The isohedra are made with congruent polygons. I wondered what could be built with similar polygons that are not congruent. Here is one where edgelengths are powers of $\sqrt{\psi}$, where $\psi$=supergolden ratio.
Unfortunately, it's a flat 2D object. From my List of substitution tilings, this can be seen as part of my psi-quad tiling.
A similar 2D hexahedron can be made with a piece of my rho-quad tiling, where $\rho$=plastic constant
One goal is to find a polyhedron that sorta splits into 2 or more similar polyhedra where most of the vertices align, much like what is being done with polygons in the psi-quad and rho-quad tilings.
But for this post, a simpler question:
Are there 3D polyhedra where all polygons are similar but not congruent?

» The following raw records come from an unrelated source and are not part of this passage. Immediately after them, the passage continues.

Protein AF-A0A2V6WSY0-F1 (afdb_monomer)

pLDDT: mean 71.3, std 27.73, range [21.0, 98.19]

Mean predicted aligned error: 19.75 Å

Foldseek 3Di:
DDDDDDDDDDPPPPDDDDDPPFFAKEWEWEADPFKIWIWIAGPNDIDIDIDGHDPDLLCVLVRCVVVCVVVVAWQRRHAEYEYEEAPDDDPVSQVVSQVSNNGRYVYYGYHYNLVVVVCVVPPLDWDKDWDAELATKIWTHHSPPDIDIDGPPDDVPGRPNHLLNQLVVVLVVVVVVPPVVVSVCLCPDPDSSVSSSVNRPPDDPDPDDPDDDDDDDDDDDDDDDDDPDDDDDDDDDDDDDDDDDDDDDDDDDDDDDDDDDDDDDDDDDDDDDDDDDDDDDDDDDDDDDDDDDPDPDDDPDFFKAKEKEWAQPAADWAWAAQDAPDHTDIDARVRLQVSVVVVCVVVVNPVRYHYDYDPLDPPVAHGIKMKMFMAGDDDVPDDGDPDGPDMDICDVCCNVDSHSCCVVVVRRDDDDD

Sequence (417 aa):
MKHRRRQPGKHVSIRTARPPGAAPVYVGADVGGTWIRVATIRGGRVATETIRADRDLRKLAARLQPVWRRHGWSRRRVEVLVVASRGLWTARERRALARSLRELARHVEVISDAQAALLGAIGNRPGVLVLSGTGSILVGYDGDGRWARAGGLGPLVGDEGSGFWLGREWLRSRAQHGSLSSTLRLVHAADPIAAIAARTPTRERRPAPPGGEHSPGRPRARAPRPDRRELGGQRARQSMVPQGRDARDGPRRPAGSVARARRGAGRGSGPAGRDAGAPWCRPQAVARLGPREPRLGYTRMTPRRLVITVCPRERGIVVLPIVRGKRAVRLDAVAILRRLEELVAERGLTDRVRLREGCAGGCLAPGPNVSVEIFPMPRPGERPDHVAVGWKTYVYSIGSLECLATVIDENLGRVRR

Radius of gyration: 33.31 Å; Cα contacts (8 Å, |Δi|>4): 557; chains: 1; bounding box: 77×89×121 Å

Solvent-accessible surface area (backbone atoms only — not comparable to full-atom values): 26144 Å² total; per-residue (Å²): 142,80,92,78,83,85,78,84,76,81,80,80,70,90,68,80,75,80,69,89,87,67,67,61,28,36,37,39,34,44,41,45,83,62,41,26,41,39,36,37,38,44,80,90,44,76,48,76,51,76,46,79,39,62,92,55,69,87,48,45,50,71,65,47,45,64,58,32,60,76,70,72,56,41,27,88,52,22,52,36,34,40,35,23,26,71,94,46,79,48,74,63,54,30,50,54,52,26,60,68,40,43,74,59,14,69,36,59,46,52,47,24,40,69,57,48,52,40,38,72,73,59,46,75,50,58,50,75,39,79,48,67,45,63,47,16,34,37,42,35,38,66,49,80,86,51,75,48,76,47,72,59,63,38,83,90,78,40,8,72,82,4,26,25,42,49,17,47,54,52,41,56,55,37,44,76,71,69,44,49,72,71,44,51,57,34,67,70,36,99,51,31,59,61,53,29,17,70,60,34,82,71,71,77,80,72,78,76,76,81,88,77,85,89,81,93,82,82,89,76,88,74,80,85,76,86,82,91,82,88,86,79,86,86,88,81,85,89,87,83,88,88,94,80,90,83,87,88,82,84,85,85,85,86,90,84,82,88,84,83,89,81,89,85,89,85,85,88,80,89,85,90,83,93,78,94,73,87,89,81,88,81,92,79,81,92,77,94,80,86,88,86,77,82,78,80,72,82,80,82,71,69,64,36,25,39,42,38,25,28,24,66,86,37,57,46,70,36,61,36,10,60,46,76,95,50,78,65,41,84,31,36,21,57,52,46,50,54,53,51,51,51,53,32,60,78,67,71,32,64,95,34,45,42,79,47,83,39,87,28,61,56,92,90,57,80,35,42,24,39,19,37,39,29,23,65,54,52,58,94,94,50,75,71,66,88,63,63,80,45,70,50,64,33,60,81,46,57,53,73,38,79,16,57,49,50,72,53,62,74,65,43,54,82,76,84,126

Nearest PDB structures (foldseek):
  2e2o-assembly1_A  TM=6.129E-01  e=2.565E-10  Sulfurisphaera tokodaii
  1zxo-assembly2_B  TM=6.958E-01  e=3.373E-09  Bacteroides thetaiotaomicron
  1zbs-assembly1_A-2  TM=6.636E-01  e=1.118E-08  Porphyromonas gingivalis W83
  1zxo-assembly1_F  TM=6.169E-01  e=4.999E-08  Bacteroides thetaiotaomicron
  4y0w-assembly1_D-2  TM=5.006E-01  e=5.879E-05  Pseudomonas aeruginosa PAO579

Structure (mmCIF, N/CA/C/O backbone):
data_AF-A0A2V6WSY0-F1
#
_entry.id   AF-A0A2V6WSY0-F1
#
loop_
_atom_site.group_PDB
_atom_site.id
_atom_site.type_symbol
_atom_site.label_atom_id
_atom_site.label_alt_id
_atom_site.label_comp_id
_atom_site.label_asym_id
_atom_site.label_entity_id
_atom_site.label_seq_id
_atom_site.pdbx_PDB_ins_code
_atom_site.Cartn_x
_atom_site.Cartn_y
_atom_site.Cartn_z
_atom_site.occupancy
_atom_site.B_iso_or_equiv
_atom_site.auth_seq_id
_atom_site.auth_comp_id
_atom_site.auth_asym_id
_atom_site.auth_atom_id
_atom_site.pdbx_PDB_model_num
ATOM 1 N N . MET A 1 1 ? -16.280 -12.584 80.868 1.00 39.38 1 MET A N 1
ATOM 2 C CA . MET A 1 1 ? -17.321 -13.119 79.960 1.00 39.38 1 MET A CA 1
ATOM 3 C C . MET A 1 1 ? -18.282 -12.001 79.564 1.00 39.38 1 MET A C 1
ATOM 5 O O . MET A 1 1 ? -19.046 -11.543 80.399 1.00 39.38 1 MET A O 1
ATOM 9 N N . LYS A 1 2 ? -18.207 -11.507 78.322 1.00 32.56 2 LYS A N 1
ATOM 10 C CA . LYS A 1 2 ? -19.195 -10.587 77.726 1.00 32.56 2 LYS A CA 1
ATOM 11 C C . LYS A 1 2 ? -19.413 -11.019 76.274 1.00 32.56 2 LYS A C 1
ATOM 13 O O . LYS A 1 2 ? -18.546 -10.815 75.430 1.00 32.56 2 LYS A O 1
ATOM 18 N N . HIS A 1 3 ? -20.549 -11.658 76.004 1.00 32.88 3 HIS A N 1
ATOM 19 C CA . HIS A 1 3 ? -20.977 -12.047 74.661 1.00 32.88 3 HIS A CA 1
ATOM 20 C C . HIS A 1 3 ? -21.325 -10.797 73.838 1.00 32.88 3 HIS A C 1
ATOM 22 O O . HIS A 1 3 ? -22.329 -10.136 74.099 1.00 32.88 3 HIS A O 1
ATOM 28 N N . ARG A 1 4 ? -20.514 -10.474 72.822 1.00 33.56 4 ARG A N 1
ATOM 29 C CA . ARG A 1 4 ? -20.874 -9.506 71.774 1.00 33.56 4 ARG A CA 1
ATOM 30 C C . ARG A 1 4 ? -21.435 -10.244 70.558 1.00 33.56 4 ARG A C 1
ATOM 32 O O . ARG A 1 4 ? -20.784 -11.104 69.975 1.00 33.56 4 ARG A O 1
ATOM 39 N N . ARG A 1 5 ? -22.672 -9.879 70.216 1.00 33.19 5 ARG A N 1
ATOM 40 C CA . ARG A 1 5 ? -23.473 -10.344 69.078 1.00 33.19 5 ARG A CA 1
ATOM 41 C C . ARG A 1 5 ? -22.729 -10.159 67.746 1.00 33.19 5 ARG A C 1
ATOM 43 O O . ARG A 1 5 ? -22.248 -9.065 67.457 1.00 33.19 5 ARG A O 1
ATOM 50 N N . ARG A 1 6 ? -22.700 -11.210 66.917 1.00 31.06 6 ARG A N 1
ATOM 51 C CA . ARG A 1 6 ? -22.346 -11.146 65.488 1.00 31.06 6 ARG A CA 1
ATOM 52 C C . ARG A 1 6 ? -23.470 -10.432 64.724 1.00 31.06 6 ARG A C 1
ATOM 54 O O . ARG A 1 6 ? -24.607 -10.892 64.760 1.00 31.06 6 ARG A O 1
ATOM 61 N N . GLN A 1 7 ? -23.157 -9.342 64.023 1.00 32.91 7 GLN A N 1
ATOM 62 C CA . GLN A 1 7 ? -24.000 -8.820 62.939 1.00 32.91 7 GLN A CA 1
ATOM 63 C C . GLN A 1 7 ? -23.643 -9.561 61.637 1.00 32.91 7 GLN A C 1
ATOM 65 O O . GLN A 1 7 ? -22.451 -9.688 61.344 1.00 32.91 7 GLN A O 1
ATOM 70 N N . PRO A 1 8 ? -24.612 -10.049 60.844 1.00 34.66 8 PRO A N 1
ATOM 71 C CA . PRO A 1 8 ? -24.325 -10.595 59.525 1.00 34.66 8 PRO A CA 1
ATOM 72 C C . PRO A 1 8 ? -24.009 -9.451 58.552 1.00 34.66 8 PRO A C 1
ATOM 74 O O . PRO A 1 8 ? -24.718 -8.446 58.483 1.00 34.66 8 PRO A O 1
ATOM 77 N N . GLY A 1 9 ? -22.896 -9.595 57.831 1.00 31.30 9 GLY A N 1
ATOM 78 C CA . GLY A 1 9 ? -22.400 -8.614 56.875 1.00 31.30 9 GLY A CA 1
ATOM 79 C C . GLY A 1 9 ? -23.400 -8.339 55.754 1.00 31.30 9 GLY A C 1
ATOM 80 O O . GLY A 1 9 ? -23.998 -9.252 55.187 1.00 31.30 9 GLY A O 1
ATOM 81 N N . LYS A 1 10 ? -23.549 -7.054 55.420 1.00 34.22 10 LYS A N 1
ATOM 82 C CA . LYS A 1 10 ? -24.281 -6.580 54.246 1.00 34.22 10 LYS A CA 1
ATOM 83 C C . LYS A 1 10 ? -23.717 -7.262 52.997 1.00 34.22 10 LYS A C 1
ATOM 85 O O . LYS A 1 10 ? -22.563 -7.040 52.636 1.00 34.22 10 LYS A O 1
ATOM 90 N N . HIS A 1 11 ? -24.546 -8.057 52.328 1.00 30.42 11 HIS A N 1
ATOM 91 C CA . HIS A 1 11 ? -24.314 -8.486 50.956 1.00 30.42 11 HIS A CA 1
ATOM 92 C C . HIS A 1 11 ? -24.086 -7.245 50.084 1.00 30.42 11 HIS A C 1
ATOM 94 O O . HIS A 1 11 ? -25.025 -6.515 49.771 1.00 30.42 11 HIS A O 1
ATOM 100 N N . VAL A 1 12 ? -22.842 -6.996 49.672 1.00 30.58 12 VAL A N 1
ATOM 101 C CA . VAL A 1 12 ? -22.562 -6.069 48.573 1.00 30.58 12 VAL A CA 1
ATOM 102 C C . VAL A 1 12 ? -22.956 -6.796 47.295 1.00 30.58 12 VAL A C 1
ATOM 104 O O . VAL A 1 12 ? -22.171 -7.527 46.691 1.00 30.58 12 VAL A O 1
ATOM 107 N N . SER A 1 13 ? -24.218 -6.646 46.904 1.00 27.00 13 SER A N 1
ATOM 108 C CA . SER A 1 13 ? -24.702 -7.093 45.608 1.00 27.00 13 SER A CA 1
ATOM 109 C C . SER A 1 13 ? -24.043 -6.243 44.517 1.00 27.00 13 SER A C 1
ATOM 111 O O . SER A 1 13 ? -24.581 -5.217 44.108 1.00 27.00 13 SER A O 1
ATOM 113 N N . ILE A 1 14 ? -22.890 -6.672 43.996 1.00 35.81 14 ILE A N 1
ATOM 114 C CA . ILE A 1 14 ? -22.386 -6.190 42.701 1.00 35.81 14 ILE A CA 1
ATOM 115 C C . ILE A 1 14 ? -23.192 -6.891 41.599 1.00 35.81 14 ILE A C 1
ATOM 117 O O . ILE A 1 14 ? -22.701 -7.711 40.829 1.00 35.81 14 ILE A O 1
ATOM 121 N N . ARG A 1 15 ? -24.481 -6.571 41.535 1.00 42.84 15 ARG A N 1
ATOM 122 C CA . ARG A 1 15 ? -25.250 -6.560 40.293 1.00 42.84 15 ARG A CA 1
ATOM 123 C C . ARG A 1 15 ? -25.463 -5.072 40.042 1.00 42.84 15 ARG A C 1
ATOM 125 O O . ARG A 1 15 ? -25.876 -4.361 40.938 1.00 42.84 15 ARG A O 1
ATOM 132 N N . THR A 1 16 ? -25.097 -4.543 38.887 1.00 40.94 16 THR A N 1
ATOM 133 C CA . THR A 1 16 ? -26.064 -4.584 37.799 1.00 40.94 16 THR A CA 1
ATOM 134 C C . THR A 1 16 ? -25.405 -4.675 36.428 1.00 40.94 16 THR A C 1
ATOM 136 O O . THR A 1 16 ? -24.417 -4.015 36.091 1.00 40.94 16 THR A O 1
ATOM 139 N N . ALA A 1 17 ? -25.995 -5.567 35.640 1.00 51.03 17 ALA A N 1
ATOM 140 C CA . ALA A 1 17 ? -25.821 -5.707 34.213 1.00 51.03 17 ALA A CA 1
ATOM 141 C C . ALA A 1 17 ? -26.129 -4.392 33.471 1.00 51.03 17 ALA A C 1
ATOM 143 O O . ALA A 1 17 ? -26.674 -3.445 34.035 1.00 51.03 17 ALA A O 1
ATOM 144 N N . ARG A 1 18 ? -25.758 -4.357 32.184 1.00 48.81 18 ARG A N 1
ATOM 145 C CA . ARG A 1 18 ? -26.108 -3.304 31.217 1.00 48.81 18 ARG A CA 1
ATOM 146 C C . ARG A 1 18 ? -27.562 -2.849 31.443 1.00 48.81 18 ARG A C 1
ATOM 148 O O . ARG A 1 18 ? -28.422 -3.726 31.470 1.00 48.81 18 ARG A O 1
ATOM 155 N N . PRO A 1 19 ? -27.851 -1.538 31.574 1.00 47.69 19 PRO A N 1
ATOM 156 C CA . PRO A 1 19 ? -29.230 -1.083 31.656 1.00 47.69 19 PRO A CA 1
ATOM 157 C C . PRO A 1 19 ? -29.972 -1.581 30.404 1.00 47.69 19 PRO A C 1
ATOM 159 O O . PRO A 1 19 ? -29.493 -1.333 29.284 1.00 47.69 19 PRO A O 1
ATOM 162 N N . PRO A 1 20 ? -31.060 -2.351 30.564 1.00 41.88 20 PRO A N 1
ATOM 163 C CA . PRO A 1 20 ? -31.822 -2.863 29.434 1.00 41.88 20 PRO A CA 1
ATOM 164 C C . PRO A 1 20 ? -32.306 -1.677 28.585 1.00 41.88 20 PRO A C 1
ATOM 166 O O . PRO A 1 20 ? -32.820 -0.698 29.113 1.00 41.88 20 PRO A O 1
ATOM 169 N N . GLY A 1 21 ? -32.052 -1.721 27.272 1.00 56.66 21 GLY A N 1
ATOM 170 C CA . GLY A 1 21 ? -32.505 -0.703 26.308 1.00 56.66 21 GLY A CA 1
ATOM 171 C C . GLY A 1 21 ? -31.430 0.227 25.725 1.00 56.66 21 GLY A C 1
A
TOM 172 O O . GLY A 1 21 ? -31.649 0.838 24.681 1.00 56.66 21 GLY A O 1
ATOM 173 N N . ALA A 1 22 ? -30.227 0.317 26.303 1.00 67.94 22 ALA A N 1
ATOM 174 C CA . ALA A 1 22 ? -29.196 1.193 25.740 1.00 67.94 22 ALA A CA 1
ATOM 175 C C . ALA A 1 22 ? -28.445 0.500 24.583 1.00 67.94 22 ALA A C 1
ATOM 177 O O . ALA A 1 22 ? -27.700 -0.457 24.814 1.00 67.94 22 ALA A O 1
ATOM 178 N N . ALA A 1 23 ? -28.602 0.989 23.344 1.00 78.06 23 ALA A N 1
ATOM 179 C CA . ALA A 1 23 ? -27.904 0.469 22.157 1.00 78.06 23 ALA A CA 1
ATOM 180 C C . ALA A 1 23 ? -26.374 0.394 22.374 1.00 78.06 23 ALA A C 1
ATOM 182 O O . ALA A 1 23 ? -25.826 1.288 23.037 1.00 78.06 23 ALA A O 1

Is there a 3D hexahedron made with similar but not congruent polygons? Or a Herschel enneahedron?
EDIT: That opening picture isn't a hexahedral graph. Silly me. I believe the only hexahedron that works has edges with powers $(a^{-1},0,0,a)\times4,(a^{-2},a^{-1},a^{-1},0)\times2$.

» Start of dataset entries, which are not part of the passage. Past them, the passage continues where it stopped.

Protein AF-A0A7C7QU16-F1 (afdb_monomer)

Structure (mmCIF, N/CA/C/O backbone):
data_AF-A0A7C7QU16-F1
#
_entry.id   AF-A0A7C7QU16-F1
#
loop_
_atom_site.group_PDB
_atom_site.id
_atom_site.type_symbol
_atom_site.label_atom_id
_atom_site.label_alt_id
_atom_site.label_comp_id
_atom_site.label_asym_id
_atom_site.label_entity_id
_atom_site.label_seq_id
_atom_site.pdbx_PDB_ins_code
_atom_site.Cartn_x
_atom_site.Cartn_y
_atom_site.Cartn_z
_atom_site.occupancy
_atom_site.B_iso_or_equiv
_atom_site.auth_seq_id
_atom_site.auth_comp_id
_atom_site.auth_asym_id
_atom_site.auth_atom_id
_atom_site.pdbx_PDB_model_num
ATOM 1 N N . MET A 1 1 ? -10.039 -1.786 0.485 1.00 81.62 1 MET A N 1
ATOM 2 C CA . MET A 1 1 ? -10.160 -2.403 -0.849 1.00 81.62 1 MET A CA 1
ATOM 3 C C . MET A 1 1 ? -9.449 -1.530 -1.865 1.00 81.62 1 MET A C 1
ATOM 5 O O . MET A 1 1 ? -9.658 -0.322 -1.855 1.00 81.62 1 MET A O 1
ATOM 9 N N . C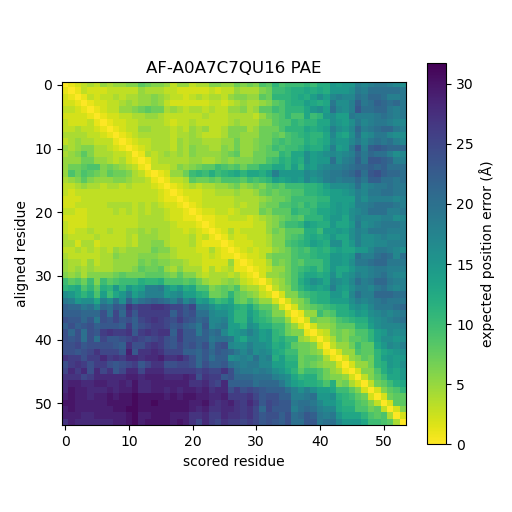YS A 1 2 ? -8.586 -2.123 -2.686 1.00 89.88 2 CYS A N 1
ATOM 10 C CA . CYS A 1 2 ? -7.900 -1.433 -3.773 1.00 89.88 2 CYS A CA 1
ATOM 11 C C . CYS A 1 2 ? -8.724 -1.488 -5.071 1.00 89.88 2 CYS A C 1
ATOM 13 O O . CYS A 1 2 ? -9.410 -2.484 -5.301 1.00 89.88 2 CYS A O 1
ATOM 15 N N . GLY A 1 3 ? -8.611 -0.477 -5.938 1.00 86.12 3 GLY A N 1
ATOM 16 C CA . GLY A 1 3 ? -9.255 -0.446 -7.258 1.00 86.12 3 GLY A CA 1
ATOM 17 C C . GLY A 1 3 ? -8.911 -1.640 -8.159 1.00 86.12 3 GLY A C 1
ATOM 18 O O . GLY A 1 3 ? -9.722 -2.038 -8.986 1.00 86.12 3 GLY A O 1
ATOM 19 N N . CYS A 1 4 ? -7.762 -2.292 -7.945 1.00 88.00 4 CYS A N 1
ATOM 20 C CA . CYS A 1 4 ? -7.387 -3.522 -8.651 1.00 88.00 4 CYS A CA 1
ATOM 21 C C . CYS A 1 4 ? -7.995 -4.813 -8.056 1.00 88.00 4 CYS A C 1
ATOM 23 O O . CYS A 1 4 ? -7.617 -5.909 -8.456 1.00 88.00 4 CYS A O 1
ATOM 25 N N . GLY A 1 5 ? -8.910 -4.701 -7.084 1.00 88.19 5 GLY A N 1
ATOM 26 C CA . 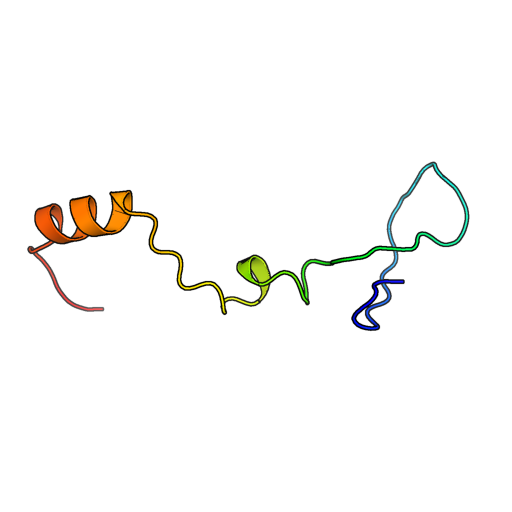GLY A 1 5 ? -9.603 -5.829 -6.445 1.00 88.19 5 GLY A CA 1
ATOM 27 C C . GLY A 1 5 ? -8.891 -6.415 -5.222 1.00 88.19 5 GLY A C 1
ATOM 28 O O . GLY A 1 5 ? -9.447 -7.270 -4.541 1.00 88.19 5 GLY A O 1
ATOM 29 N N . ASN A 1 6 ? -7.685 -5.942 -4.895 1.00 89.50 6 ASN A N 1
ATOM 30 C CA . ASN A 1 6 ? -6.929 -6.458 -3.756 1.00 89.50 6 ASN A CA 1
ATOM 31 C C . ASN A 1 6 ? -7.510 -5.980 -2.407 1.00 89.50 6 ASN A C 1
ATOM 33 O O . ASN A 1 6 ? -7.785 -4.788 -2.208 1.00 89.50 6 ASN A O 1
ATOM 37 N N . THR A 1 7 ? -7.650 -6.900 -1.453 1.00 90.12 7 THR A N 1
ATOM 38 C CA . THR A 1 7 ? -8.116 -6.644 -0.084 1.00 90.12 7 THR A CA 1
ATOM 39 C C . THR A 1 7 ? -7.070 -7.119 0.912 1.00 90.12 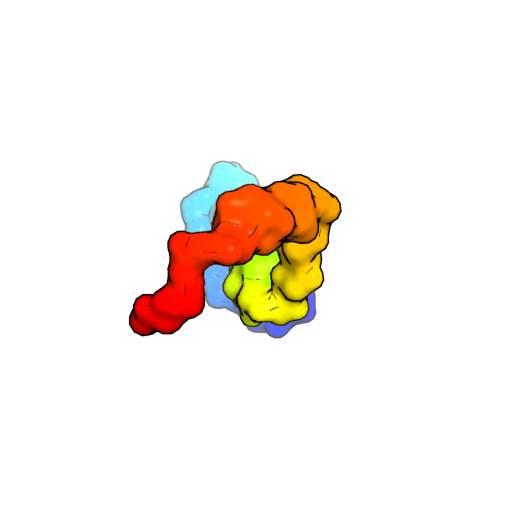7 THR A C 1
ATOM 41 O O . THR A 1 7 ? -6.682 -8.282 0.895 1.00 90.12 7 THR A O 1
ATOM 44 N N . PHE A 1 8 ? -6.637 -6.229 1.801 1.00 87.81 8 PHE A N 1
ATOM 45 C CA . PHE A 1 8 ? -5.644 -6.539 2.822 1.00 87.81 8 PHE A CA 1
ATOM 46 C C . PHE A 1 8 ? -6.005 -5.881 4.153 1.00 87.81 8 PHE A C 1
ATOM 48 O O . PHE A 1 8 ? -6.660 -4.834 4.187 1.00 87.81 8 PHE A O 1
ATOM 55 N N . THR A 1 9 ? -5.568 -6.503 5.245 1.00 89.06 9 THR A N 1
ATOM 56 C CA . THR A 1 9 ? -5.806 -6.030 6.610 1.00 89.06 9 THR A CA 1
ATOM 57 C C . THR A 1 9 ? -4.640 -5.151 7.046 1.00 89.06 9 THR A C 1
ATOM 59 O O . THR A 1 9 ? -3.499 -5.604 7.065 1.00 89.06 9 THR A O 1
ATOM 62 N N . ILE A 1 10 ? -4.920 -3.895 7.395 1.00 87.12 10 ILE A N 1
ATOM 63 C CA . ILE A 1 10 ? -3.930 -2.948 7.924 1.00 87.12 10 ILE A CA 1
ATOM 64 C C . ILE A 1 10 ? -4.411 -2.349 9.236 1.00 87.12 10 ILE A C 1
ATOM 66 O O . ILE A 1 10 ? -5.605 -2.136 9.442 1.00 87.12 10 ILE A O 1
ATOM 70 N N . LEU A 1 11 ? -3.453 -2.027 10.101 1.00 89.19 11 LEU A N 1
ATOM 71 C CA . LEU A 1 11 ? -3.697 -1.198 11.272 1.00 89.19 11 LEU A CA 1
ATOM 72 C C . LEU A 1 11 ? -3.894 0.247 10.797 1.00 89.19 11 LEU A C 1
ATOM 74 O O . LEU A 1 11 ? -3.018 0.821 10.154 1.00 89.19 11 LEU A O 1
ATOM 78 N N . SER A 1 12 ? -5.056 0.831 11.082 1.00 85.50 12 SER A N 1
ATOM 79 C CA . SER A 1 12 ? -5.371 2.219 10.738 1.00 85.50 12 SER A CA 1
ATOM 80 C C . SER A 1 12 ? -6.161 2.872 11.862 1.00 85.50 12 SER A C 1
ATOM 82 O O . SER A 1 12 ? -7.038 2.254 12.459 1.00 85.50 12 SER A O 1
ATOM 84 N N . THR A 1 13 ? -5.882 4.145 12.121 1.00 91.25 13 THR A N 1
ATOM 85 C CA . THR A 1 13 ? -6.614 4.971 13.090 1.00 91.25 13 THR A CA 1
ATOM 86 C C . THR A 1 13 ? -7.929 5.516 12.538 1.00 91.25 13 THR A C 1
ATOM 88 O O . THR A 1 13 ? -8.749 6.007 13.305 1.00 91.25 13 THR A O 1
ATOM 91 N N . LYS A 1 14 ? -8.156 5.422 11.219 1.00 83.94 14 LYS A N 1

EDIT 2: There are infinite solutions for the tetrahedron (rootbounds $1/\phi<a<\phi$) and octahedron (rootbounds $1/\sqrt2<a<\sqrt2$). Here are pictures with the power of the root labeling the edges.
EDIT3: For the triangulated polyhedra (A000109), it should almost always be possible to 3-color the edges so that each face has three colors: 0,1,2. Change some 0 to 3, then let these edges be powers for a similar triangle representation. How many of these triangulated polyhedra are representable with similar triangles?
EDIT4: I've posted Tetrahedral and Octahedral Similarohedrons for those that would like to explore this class.
A hexahedron is possible with all faces similar, and some but not all congruent. But it is rather subtle.
A hexahedron with all faces similar must have either all faces quadrangular (a distorted parallelepiped) or all triangular (an irregular triangular bipyramid). I choose to work with the latter form because it is simpler and yields a solution by your own methodology.
We begin by assembling three similar triangles with sides in the ratio $1:r:r^3$ for some value of $r$ greater than $1$. The triangles are to share a common vertex $A$ and pairs will share edges $\overline{AB},\overline{AC},\overline{AD}$ so as to form the lateral surfaces of a pyramid with base $\triangle BCD$.
The edge lengths may then be rendered as follows:
Lateral: $AB=r^3, AC=r, AD=r^2$
Basal: $BC=1,CD=r^4, BD=r^5$
With these lengths, the pyramidal cap is formed provided that all four faces satisfy the strict triangle inequality and the Cayley-Menger determinant is positive to give a real volume for the tetrahedron. Intuitively we might expect the determinant to fail first as $r$ is increased, but in fact that does not happen for a reason we will shortly see.
The triangle inequalities require
Lateral: $r^3-r-1<0$
Basal: $r^5-r^4-1<0$
It happens that $r^5-r^4-1$ factors, equaling $(r^2-r+1)(r^3-r-1)$, so the two inequalities have a common bound and, geometrically, the cap collapses to a straight line rather than a flat triangular surface. This geometry prevents the Cayley-Menger determinant from changing sign, but it leaves the bound in place from the triangle inequalities. Carrying out the root calculation to three significant figures and rounding (the upper bound) down shows we can allow $1<r<1.32$.
We can also consider the case $r<1$ with the edge lengths as given above. In this case the triangle inequalities are rendered thusly:
Lateral: $r^3+r-1<0$
Basal: $r^5+r^4-1<0$
The Cayley-Menger determinant is more complicated, but as $r$ decreases from $1$ the determinant remains positive as long as a sixth-degree controlling factor does:
C-M determinant: $r^6+r^4-1>0$
Now, the Cayley-Menger determinant fails first as $r$ decreases; the tetrahedron goes flat (volume=0) with $0.86<r<0.87$ whereas the basal triangle would have degenerated with $0.85<r<0.86$! We accept the bound $0.87<r<1$ for this case.
Having formed our pyramidal cap, we simply combine it with its reflection through the base to form the bipyramid, eliminating the nonsimilar basal face by making it internal.